SELECT route.route_id, route.name
FROM area
INNER JOIN area_relationship ON area.area_id =
area_relationship.ancestor
INNER JOIN route ON route.area_id = area_relationship.descendent
WHERE area.area_id = 1


In SQL Alchemy I've created a relationship and two tables to handle
these relationships:

area_relationship_table = Table('area_relationship', Base.metadata,
Column('ancestor', Integer, ForeignKey('area.area_id')),
Column('descendent', Integer, ForeignKey('area.area_id'))
)


DbArea class -

class DbArea(Base):

__tablename__ = 'area'

area_id = Column(Integer, primary_key = True)
name = Column(VARCHAR(50))
created = Column(DATETIME)

area_relationship_table.c.ancestor])

descendents = relationship('DbArea', backref = 'ancestors',
secondary = area_relationship_table,
primaryjoin = area_id == area_relationship_table.c.ancestor,
secondaryjoin = area_id ==
area_relationship_table.c.descendent)


DbRoute class -

class DbRoute(Base):

__tablename__ = 'route'

route_id = Column(Integer, primary_key = True)
area_id = Column(Integer, ForeignKey('area.area_id'))
name = Column(VARCHAR(50))
created = Column(DATETIME)

area = relationship("DbArea")

areas = relationship('DbArea', backref = 'routes',
secondary = area_relationship_table,
primaryjoin = area_id ==
area_relationship_table.c.ancestor,
secondaryjoin = area_id ==
area_relationship_table.c.descendent,
foreign_keys=[area_relationship_table.c.ancestor,
area_relationship_table.c.descendent])


Currently, I am able to determine the areas from the individual route,
using the areas relationship in DbRoute. However, when I try to use
the backref 'routes' in DbArea, I get the following error:

sqlalchemy.exc.StatementError: No column route.area_id is configured
on mapper Mapper|DbArea|area... (original cause: UnmappedColumnError:
No column route.area_id is configured on mapper Mapper|DbArea|area...)
'SELECT route.route_id AS route_route_id, route.area_id AS
route_area_id, route.name AS route_name, route.created AS
route_created \nFROM route, area_relationship \nWHERE %s =
area_relationship.descendent AND route.area_id =
area_relationship.ancestor' [immutabledict({})]
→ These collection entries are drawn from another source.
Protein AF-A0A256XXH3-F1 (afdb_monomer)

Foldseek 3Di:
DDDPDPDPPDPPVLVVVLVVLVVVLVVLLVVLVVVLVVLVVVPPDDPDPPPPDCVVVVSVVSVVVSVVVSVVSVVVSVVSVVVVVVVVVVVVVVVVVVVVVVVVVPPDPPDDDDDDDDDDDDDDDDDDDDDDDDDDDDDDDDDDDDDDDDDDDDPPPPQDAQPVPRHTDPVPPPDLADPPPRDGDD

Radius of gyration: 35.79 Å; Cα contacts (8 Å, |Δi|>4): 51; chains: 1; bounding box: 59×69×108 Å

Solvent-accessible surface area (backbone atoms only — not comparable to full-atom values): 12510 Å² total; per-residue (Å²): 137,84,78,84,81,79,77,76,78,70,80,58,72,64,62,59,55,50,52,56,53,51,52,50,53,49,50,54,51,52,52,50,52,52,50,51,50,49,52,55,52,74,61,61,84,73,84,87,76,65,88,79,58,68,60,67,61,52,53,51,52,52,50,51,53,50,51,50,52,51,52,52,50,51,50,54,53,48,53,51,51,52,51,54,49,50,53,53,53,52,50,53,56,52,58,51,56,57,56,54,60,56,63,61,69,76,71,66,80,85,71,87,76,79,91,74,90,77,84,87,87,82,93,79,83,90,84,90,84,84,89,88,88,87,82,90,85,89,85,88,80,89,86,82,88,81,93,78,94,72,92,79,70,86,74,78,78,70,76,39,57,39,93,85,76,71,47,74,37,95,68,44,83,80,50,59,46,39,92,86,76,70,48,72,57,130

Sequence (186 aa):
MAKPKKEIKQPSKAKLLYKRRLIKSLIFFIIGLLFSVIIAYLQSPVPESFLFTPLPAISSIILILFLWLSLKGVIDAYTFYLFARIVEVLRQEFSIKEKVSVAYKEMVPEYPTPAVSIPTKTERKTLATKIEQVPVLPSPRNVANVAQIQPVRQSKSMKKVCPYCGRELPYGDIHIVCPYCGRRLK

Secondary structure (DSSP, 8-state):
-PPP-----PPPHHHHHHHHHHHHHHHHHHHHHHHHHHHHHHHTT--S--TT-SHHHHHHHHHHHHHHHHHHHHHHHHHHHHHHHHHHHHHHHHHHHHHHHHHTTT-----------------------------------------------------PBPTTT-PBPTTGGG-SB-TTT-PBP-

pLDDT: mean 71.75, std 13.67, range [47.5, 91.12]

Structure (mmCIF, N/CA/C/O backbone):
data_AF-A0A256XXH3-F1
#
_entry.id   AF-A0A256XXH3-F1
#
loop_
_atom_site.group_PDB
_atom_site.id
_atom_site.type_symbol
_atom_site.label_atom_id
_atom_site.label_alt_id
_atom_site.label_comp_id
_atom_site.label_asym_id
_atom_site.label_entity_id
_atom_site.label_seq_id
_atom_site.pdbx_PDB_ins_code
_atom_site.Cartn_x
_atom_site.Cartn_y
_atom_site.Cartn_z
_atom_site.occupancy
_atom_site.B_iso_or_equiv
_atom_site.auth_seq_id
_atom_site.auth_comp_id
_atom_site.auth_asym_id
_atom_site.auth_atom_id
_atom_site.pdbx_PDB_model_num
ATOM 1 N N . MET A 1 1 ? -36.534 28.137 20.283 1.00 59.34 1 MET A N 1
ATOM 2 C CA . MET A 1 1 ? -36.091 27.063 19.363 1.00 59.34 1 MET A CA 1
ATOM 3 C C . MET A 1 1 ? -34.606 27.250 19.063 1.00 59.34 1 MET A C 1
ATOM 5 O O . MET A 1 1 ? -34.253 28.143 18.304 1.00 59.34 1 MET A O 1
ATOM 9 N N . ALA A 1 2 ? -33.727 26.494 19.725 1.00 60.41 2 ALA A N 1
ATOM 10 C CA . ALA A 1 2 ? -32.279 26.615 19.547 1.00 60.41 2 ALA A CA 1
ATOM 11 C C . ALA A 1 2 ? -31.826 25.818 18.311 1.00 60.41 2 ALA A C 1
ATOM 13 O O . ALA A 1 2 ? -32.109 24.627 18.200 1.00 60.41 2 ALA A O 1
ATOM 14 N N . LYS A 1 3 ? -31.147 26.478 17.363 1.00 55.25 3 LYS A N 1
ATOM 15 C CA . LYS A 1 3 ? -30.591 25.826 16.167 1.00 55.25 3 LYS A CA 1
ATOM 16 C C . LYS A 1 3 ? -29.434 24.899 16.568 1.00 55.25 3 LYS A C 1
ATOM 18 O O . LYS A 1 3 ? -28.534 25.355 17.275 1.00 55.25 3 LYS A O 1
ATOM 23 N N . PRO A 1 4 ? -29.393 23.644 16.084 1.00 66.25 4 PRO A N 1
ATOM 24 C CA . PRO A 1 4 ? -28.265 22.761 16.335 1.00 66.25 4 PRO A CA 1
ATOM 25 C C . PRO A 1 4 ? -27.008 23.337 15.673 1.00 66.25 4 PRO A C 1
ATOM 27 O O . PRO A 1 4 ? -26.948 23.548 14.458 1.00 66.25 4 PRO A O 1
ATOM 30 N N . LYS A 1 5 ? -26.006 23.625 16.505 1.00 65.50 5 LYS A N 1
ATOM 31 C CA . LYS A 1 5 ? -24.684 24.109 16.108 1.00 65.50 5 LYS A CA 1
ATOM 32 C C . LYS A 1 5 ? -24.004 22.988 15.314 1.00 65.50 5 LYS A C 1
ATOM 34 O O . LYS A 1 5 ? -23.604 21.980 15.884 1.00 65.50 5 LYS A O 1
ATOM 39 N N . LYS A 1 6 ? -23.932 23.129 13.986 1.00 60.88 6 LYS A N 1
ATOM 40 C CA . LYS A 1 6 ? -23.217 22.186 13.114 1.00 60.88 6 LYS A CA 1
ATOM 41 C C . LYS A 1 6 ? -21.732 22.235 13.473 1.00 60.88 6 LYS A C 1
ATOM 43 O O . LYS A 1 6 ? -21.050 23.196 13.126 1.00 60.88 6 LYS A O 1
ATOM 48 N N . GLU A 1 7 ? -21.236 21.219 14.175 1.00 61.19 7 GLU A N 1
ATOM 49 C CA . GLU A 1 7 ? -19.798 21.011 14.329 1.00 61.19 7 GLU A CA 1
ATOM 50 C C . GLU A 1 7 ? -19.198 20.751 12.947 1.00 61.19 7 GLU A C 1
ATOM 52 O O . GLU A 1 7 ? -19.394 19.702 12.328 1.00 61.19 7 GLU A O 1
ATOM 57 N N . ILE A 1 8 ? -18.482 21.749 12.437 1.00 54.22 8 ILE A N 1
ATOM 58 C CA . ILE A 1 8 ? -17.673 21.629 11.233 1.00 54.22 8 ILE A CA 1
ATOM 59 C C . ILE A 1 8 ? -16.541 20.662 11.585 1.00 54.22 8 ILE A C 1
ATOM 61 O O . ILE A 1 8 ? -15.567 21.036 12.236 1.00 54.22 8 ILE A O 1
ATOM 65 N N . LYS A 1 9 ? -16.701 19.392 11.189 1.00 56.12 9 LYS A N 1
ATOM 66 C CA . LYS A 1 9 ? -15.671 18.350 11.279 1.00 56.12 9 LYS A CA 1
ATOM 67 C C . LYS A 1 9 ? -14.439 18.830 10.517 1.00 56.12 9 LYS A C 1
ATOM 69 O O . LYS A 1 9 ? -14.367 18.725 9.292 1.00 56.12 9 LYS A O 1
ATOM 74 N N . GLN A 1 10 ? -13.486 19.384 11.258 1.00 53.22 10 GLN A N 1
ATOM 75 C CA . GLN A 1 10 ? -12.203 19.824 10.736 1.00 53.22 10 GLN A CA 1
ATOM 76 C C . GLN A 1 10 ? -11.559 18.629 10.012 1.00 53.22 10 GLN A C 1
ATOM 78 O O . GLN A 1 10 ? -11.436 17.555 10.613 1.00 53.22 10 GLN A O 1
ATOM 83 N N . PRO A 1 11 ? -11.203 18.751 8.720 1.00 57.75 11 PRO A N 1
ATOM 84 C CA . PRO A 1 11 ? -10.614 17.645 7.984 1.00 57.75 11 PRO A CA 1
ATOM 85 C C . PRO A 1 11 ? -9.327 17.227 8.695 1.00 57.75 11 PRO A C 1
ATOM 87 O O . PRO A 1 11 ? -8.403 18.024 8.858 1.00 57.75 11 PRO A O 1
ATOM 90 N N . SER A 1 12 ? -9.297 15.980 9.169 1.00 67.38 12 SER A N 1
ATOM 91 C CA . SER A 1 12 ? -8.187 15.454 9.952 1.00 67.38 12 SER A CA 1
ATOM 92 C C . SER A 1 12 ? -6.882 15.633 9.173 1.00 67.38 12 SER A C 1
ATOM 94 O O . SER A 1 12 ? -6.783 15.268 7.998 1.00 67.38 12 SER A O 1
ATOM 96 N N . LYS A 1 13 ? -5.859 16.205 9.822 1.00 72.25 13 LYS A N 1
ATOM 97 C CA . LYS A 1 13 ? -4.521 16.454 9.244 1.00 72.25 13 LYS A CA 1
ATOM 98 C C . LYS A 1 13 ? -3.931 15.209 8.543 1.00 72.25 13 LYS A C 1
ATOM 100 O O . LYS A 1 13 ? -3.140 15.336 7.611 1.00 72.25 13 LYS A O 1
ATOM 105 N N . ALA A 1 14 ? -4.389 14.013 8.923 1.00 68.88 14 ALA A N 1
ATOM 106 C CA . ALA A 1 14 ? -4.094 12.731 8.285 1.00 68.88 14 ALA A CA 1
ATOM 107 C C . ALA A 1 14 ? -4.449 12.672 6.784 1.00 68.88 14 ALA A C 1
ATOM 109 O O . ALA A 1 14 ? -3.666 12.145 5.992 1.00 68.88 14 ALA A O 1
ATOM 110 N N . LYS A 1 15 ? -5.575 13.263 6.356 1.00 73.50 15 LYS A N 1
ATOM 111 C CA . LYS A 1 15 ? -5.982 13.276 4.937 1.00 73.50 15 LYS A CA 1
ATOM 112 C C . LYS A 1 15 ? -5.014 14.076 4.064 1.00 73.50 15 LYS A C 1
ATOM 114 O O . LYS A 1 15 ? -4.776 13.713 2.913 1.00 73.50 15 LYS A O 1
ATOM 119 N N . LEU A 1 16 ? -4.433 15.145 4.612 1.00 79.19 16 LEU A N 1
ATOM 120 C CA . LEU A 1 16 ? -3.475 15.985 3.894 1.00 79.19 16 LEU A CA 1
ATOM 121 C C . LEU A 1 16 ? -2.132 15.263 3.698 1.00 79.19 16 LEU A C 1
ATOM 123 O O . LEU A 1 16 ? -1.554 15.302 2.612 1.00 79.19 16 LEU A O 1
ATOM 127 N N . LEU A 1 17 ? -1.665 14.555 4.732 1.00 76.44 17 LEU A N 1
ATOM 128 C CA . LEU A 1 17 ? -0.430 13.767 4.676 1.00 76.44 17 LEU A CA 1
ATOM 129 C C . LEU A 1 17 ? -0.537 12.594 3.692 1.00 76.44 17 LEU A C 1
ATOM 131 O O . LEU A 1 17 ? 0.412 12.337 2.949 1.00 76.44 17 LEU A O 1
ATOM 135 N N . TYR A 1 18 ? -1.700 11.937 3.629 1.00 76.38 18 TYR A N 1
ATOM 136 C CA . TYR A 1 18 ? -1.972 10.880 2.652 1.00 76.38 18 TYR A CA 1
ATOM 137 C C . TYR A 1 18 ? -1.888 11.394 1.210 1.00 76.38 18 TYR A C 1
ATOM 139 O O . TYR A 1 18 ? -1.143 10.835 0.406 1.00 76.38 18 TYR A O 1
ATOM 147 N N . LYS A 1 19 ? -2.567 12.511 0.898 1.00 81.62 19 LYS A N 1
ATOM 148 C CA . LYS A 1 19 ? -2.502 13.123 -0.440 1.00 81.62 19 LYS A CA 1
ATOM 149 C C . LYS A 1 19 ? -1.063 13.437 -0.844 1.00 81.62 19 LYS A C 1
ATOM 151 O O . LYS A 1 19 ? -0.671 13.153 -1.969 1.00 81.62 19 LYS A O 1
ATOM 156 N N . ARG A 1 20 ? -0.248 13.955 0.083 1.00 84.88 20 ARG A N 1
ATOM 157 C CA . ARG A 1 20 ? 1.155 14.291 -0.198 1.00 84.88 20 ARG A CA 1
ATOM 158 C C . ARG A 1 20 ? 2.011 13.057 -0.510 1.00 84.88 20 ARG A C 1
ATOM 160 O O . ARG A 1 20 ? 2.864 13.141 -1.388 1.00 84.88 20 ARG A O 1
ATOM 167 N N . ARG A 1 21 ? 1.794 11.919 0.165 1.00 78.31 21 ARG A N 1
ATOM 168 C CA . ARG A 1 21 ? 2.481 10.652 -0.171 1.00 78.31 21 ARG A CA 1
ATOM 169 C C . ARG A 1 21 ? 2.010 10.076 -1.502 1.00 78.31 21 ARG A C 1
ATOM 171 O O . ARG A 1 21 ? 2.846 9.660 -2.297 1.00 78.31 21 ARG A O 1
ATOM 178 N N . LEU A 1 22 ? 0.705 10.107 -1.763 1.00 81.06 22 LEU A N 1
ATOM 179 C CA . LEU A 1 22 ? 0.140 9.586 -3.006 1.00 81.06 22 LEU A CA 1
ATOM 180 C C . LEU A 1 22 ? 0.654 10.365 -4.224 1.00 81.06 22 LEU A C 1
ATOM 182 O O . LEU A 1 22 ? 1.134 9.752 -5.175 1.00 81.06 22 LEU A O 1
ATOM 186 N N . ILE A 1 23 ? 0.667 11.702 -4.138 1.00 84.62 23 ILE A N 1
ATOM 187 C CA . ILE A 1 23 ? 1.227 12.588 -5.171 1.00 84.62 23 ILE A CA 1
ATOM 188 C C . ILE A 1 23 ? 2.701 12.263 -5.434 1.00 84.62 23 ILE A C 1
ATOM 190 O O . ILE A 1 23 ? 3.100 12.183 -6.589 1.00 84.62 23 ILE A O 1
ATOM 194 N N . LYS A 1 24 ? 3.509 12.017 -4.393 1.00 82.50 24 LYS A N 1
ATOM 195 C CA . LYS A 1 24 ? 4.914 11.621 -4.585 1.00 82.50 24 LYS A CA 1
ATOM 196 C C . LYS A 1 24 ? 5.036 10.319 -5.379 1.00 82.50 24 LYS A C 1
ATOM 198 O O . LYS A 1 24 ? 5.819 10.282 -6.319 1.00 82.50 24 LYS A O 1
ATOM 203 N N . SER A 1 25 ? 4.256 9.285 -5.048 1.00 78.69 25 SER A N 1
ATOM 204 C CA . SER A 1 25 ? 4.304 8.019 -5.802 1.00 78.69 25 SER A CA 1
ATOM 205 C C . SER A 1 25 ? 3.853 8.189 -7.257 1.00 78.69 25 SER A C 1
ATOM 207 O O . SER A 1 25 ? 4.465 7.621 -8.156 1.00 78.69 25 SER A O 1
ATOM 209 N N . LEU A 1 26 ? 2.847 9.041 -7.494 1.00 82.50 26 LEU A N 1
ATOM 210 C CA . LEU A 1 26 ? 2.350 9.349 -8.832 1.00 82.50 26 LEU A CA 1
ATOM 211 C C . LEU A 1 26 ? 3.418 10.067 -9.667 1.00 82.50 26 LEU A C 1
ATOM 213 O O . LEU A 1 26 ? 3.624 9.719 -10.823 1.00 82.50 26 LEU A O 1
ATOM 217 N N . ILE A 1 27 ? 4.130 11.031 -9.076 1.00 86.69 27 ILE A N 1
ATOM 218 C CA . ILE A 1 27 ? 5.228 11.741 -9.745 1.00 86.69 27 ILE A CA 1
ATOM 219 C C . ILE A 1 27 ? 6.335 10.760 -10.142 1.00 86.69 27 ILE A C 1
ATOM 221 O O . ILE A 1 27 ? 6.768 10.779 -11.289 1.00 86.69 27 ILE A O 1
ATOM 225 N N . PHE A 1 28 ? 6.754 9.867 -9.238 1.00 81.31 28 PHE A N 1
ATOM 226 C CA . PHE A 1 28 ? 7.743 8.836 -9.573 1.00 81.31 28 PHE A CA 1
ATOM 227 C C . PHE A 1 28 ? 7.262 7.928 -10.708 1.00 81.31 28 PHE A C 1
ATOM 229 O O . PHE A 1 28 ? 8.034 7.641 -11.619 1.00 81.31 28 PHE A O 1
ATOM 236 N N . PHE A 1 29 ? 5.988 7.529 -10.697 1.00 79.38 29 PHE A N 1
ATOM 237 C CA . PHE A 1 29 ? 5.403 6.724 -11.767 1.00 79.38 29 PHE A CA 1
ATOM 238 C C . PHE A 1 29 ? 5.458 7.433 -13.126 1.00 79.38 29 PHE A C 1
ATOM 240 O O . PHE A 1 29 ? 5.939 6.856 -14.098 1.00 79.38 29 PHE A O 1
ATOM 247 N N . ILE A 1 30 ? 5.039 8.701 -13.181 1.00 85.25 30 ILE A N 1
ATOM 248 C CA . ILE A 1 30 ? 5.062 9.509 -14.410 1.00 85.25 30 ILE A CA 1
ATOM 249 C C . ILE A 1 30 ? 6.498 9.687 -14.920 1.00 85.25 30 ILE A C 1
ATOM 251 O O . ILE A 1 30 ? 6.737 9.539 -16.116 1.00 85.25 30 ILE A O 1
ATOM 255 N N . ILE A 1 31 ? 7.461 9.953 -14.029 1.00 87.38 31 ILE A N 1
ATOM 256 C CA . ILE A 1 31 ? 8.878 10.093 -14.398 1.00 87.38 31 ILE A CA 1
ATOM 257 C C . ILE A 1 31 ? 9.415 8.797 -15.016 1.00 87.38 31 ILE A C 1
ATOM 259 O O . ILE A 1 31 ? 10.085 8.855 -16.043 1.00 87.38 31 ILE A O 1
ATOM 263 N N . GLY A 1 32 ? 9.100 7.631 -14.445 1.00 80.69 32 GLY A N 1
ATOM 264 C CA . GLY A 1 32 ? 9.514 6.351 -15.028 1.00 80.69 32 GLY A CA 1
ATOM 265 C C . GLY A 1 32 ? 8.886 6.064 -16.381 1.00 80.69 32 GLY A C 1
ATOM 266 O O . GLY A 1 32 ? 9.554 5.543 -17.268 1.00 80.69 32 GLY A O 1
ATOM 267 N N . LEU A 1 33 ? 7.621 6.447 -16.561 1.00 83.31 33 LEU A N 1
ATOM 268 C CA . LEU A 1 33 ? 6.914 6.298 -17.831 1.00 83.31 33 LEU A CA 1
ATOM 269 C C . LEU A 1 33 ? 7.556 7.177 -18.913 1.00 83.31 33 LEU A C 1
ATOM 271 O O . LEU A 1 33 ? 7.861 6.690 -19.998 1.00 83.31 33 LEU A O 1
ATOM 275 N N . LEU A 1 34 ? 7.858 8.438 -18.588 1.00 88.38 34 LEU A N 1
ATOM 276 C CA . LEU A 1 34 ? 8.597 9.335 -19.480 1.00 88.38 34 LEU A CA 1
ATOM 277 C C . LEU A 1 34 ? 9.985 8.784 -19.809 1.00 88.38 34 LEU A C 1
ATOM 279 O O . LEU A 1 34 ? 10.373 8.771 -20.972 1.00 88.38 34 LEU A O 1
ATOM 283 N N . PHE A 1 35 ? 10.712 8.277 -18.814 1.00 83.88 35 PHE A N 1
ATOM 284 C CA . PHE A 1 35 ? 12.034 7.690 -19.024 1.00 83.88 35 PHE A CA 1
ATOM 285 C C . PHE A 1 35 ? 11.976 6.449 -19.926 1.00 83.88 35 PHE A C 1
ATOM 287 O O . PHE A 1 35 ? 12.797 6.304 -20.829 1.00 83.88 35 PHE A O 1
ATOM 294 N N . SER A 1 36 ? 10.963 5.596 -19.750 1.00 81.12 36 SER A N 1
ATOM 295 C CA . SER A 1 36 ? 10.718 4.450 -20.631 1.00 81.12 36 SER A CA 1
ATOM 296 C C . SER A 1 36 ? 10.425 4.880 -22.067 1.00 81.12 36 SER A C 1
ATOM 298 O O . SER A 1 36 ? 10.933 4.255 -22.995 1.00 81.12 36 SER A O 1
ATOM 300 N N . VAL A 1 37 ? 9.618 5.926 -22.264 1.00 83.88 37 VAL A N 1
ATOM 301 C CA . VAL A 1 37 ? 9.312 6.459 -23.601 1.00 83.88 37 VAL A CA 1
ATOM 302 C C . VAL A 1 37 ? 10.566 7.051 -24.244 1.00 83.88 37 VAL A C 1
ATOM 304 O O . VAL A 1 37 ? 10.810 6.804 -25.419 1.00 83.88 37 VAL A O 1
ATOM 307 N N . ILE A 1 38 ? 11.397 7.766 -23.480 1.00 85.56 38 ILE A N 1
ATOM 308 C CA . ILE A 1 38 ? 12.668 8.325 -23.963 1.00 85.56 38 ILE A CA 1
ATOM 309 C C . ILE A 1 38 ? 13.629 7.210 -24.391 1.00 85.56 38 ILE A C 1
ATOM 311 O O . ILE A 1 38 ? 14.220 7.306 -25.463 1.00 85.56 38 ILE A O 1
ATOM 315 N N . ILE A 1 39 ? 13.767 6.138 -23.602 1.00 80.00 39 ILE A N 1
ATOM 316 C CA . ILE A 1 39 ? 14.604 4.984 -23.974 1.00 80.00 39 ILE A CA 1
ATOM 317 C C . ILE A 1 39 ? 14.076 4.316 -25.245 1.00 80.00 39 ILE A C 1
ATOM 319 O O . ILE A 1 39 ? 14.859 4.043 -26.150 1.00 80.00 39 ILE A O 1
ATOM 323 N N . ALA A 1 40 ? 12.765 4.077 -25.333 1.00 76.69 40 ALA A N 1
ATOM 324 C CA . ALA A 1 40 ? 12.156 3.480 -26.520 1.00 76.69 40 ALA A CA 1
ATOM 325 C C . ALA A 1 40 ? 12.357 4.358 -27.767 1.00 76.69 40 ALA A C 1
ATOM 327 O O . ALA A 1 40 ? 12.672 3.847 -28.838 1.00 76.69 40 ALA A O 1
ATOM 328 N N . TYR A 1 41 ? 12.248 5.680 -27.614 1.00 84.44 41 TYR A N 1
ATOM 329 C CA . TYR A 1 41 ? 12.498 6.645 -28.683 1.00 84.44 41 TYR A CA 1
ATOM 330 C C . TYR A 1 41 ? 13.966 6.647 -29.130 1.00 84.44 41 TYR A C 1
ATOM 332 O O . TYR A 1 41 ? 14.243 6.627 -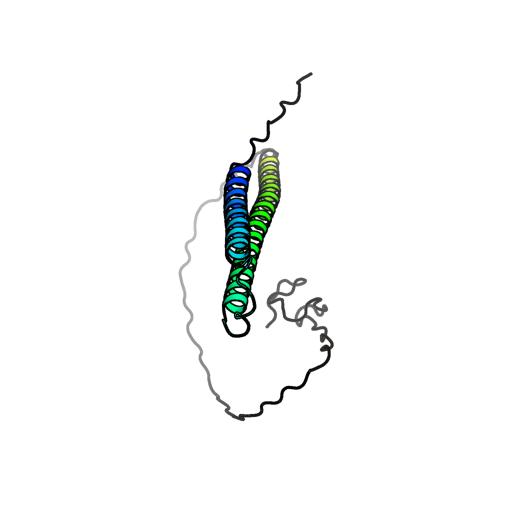30.324 1.00 84.44 41 TYR A O 1
ATOM 340 N N . LEU A 1 42 ? 14.913 6.591 -28.186 1.00 80.94 42 LEU A N 1
ATOM 341 C CA . LEU A 1 42 ? 16.349 6.466 -28.476 1.00 80.94 42 LEU A CA 1
ATOM 342 C C . LEU A 1 42 ? 16.705 5.140 -29.169 1.00 80.94 42 LEU A C 1
ATOM 344 O O . LEU A 1 42 ? 17.746 5.051 -29.813 1.00 80.94 42 LEU A O 1
ATOM 348 N N . GLN A 1 43 ? 15.862 4.112 -29.033 1.00 73.44 43 GLN A N 1
ATOM 349 C CA . GLN A 1 43 ? 16.045 2.809 -29.677 1.00 73.44 43 GLN A CA 1
ATOM 350 C C . GLN A 1 43 ? 15.467 2.734 -31.100 1.00 73.44 43 GLN A C 1
ATOM 352 O O . GLN A 1 43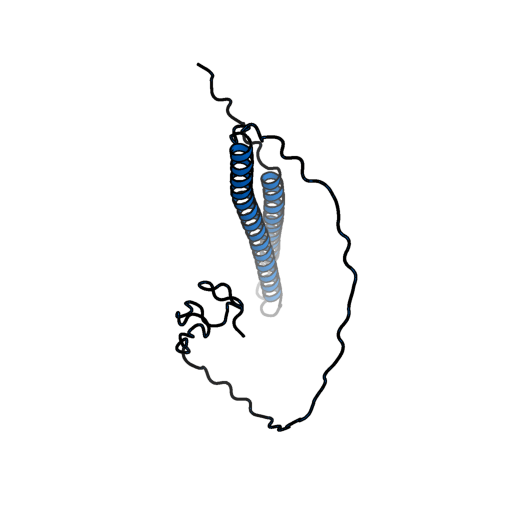 ? 15.809 1.810 -31.839 1.00 73.44 43 GLN A O 1
ATOM 357 N N . SER A 1 44 ? 14.637 3.689 -31.525 1.00 71.88 44 SER A N 1
ATOM 358 C CA . SER A 1 44 ? 14.133 3.757 -32.903 1.00 71.88 44 SER A CA 1
ATOM 359 C C . SER A 1 44 ? 14.942 4.762 -33.739 1.00 71.88 44 SER A C 1
ATOM 361 O O . SER A 1 44 ? 15.015 5.912 -33.310 1.00 71.88 44 SER A O 1
ATOM 363 N N . PRO A 1 45 ? 15.476 4.460 -34.944 1.00 60.47 45 PRO A N 1
ATOM 364 C CA . PRO A 1 45 ? 15.709 3.188 -35.634 1.00 60.47 45 PRO A CA 1
ATOM 365 C C . PRO A 1 45 ? 17.211 2.979 -35.946 1.00 60.47 45 PRO A C 1
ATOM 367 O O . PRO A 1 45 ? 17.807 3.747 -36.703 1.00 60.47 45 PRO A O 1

I'm guessing that I likely need to add something to DbArea to
establish the relationship, but after experimenting with some
different options was unable to determine the solution.

Michael Bayer

unread,
Jan 9, 2012, 7:28:46 PM1/9/12
to sqlal...@googlegroups.com

On Jan 9, 2012, at 6:51 PM, jonstjohn wrote:

> To implement this I chose to use a closure table ala Bill Karwin
> (http://karwin.blogspot.com/2010/03/rendering-trees-with-closure-
> tables.html). In the closure table implementation, a second table is
> created to store the ancestor/descendent information. A self-
> referencing row is created when a node is added, as well as a row for
> each ancestor in the tree.

This is a schema design I've not seen before. What's unusual here is that you'd like the "route" table to have something to do with the "area_relationship" table, however "area_relationship" has no foreign key to "route", nor vice versa. This doesn't follow typical normalization rules, in that it's very easy to have rows in DbRoute that don't exist in area_relationship_table. SQLAlchemy's ORM can't really navigate around a design like that and it's probably not really what you want here.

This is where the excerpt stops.